West Virginia ‘trigger’ bill set aside
West Virginia legislators, considering the possibility of that change coming down, briefly considered a “trigger” bill that could have helped state government avoid a cost shift of an estimated $160 million.
Under the bill, if federal officials were to cut the amount West Virginia is reimbursed for the healthcare expenses of its Medicaid expansion population, delegates are preparing a refusal to fill the gap.
Last week, legislative leaders moved the bill to an inactive calendar with the conclusion of the regular legislative session rapidly approaching.
The deputy speaker of the House of Delegates, Matthew Rohrbach, told reporters that occurred because he’d received strong assurances “from someone dealing with the negotiations in Washington: they’ve heard us loud and clear. These changes to Medicaid don’t appear as though now they are going to occur.”

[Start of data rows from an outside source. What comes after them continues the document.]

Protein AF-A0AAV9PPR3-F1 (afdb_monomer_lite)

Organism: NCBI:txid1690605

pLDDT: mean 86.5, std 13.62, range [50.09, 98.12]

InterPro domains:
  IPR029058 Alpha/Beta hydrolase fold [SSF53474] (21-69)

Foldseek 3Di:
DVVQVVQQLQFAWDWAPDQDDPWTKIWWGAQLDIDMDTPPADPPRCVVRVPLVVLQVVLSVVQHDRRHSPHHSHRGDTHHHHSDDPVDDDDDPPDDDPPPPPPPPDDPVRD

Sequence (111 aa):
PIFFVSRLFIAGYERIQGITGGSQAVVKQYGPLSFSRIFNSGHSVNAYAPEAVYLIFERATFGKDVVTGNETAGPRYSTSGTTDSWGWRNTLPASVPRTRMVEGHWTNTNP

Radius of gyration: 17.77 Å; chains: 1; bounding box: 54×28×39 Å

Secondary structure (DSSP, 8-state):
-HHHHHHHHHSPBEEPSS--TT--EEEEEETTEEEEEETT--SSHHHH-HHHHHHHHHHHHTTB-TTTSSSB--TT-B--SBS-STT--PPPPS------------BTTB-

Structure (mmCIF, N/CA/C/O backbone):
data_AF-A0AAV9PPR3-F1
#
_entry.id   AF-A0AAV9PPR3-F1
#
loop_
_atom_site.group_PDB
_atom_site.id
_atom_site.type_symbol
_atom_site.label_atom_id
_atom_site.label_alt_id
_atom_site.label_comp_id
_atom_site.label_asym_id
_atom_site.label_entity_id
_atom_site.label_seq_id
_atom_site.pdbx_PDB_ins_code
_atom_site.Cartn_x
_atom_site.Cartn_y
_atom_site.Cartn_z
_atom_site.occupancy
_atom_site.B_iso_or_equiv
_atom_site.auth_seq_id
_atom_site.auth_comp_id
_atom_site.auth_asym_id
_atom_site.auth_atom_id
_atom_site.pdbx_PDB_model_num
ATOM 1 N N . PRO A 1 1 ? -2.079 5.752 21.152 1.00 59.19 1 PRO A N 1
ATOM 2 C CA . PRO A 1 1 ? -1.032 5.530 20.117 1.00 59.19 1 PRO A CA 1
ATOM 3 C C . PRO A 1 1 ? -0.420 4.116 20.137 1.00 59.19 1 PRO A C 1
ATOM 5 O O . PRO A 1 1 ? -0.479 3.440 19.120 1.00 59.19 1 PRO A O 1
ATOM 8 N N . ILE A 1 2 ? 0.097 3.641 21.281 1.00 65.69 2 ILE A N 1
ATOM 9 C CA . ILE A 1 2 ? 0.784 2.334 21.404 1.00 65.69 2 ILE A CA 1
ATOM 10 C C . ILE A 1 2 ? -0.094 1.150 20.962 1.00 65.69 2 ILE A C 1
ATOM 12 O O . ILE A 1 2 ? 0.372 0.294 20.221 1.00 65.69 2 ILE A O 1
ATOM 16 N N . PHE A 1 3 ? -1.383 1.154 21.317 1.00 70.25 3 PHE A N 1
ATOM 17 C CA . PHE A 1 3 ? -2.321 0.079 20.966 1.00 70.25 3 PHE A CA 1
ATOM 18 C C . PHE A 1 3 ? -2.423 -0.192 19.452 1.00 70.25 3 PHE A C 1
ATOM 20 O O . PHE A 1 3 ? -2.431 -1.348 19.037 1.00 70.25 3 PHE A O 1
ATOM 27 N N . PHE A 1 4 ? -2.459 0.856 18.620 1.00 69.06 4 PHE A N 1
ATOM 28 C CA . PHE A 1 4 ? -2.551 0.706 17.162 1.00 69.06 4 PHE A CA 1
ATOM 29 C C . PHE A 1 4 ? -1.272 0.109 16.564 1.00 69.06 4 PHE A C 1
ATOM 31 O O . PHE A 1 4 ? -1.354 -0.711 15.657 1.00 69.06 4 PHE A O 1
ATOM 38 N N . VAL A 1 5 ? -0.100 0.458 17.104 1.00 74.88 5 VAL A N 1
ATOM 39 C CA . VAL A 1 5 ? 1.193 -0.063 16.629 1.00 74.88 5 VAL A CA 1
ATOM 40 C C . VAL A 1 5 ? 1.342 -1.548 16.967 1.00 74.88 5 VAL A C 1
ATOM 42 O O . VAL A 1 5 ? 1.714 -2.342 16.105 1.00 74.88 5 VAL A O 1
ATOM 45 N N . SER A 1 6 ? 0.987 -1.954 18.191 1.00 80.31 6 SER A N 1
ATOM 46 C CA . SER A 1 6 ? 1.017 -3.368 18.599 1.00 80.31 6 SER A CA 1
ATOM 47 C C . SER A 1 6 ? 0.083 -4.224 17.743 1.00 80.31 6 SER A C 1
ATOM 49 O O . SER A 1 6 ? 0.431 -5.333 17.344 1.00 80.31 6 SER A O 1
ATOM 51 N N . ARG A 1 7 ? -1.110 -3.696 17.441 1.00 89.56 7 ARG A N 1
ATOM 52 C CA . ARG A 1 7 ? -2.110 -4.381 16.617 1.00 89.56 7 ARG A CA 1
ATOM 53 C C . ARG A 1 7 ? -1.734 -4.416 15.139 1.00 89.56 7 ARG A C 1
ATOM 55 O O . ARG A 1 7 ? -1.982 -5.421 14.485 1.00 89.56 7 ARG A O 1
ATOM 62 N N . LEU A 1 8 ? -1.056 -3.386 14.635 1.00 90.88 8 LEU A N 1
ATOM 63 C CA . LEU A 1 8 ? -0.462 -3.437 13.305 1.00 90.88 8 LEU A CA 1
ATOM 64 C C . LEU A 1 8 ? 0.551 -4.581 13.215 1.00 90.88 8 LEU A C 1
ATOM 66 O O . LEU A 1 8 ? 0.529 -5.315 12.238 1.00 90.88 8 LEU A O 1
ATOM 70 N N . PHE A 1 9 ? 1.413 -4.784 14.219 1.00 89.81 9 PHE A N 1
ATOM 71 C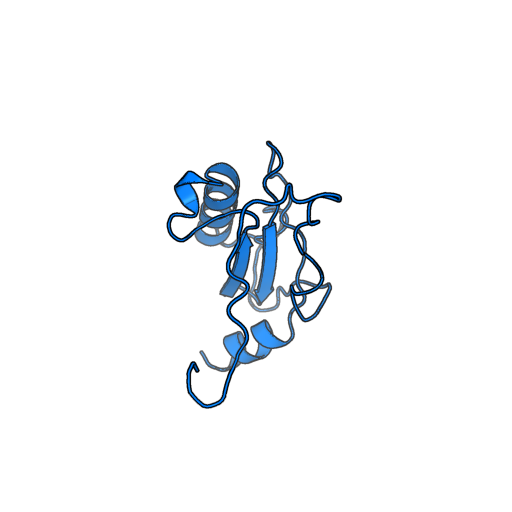 CA . PHE A 1 9 ? 2.447 -5.826 14.155 1.00 89.81 9 PHE A CA 1
ATOM 72 C C . PHE A 1 9 ? 1.869 -7.234 13.948 1.00 89.81 9 PHE A C 1
ATOM 74 O O . PHE A 1 9 ? 2.432 -7.994 13.164 1.00 89.81 9 PHE A O 1
ATOM 81 N N . ILE A 1 10 ? 0.710 -7.535 14.539 1.00 92.50 10 ILE A N 1
ATOM 82 C CA . ILE A 1 10 ? 0.018 -8.826 14.375 1.00 92.50 10 ILE A CA 1
ATOM 83 C C . ILE A 1 10 ? -0.855 -8.924 13.111 1.00 92.50 10 ILE A C 1
ATOM 85 O O . ILE A 1 10 ? -1.269 -10.025 12.766 1.00 92.50 10 ILE A O 1
ATOM 89 N N . ALA A 1 11 ? -1.149 -7.811 12.429 1.00 95.38 11 ALA A N 1
ATOM 90 C CA . ALA A 1 11 ? -1.903 -7.832 11.176 1.00 95.38 11 ALA A CA 1
ATOM 91 C C . ALA A 1 11 ? -1.085 -8.493 10.053 1.00 95.38 11 ALA A C 1
ATOM 93 O O . ALA A 1 11 ? 0.139 -8.308 9.972 1.00 95.38 11 ALA A O 1
ATOM 94 N N . GLY A 1 12 ? -1.764 -9.245 9.188 1.00 96.50 12 GLY A N 1
ATOM 95 C CA . GLY A 1 12 ? -1.138 -9.942 8.066 1.00 96.50 12 GLY A CA 1
ATOM 96 C C . GLY A 1 12 ? -0.958 -9.046 6.840 1.00 96.50 12 GLY A C 1
ATOM 97 O O . GLY A 1 12 ? -1.612 -8.011 6.710 1.00 96.50 12 GLY A O 1
ATOM 98 N N . TYR A 1 13 ? -0.043 -9.431 5.955 1.00 97.12 13 TYR A N 1
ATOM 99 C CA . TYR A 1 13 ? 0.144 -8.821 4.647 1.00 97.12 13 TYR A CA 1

House Finance Chairman Vernon Criss, just after delegates passed a general revenue budget of more than $5 billion last week, said state lawmakers have been trying to figure out ways to be in position if the federal government makes changes to a big program like Medicaid.
“It seems that we’ve been reassured that they have decided to do something other than that,” Criss said. “We’re still not sure, but it was enough comfort to the leadership to be able to pull that off the calendar — and if we need to do it at a later time, we’ll do it at a later time.”
‘Swiftly oppose cuts’

Kelly Allen, executive director of the West Virginia Center on Budget & Policy think tank, said cuts to Medicaid would touch off a firestorm of response.
“As we saw this week in Charleston, Medicaid has a large, broad constituency that will swiftly oppose cuts that shift costs to the state, where legislative leaders have already made clear they will not be able to pick up additional costs,” Allen said.
“Without additional state dollars, each of the changes under consideration will inevitably result in cuts in enrollment, cuts to benefits, reductions in provider reimbursements, or some combination of all three.”
She said the current federal budget path would add to the nation’s debt, not reduce it. That’s a view shared by the fiscally-conservative Cato Institute.
“If our Congressional delegation is truly concerned about the debt,” Allen said, “they should abandon this reconciliation process altogether, which would add more to the deficit than the American Rescue Plan Act, CARES Act, and Bipartisan Infrastructure Laws combined.”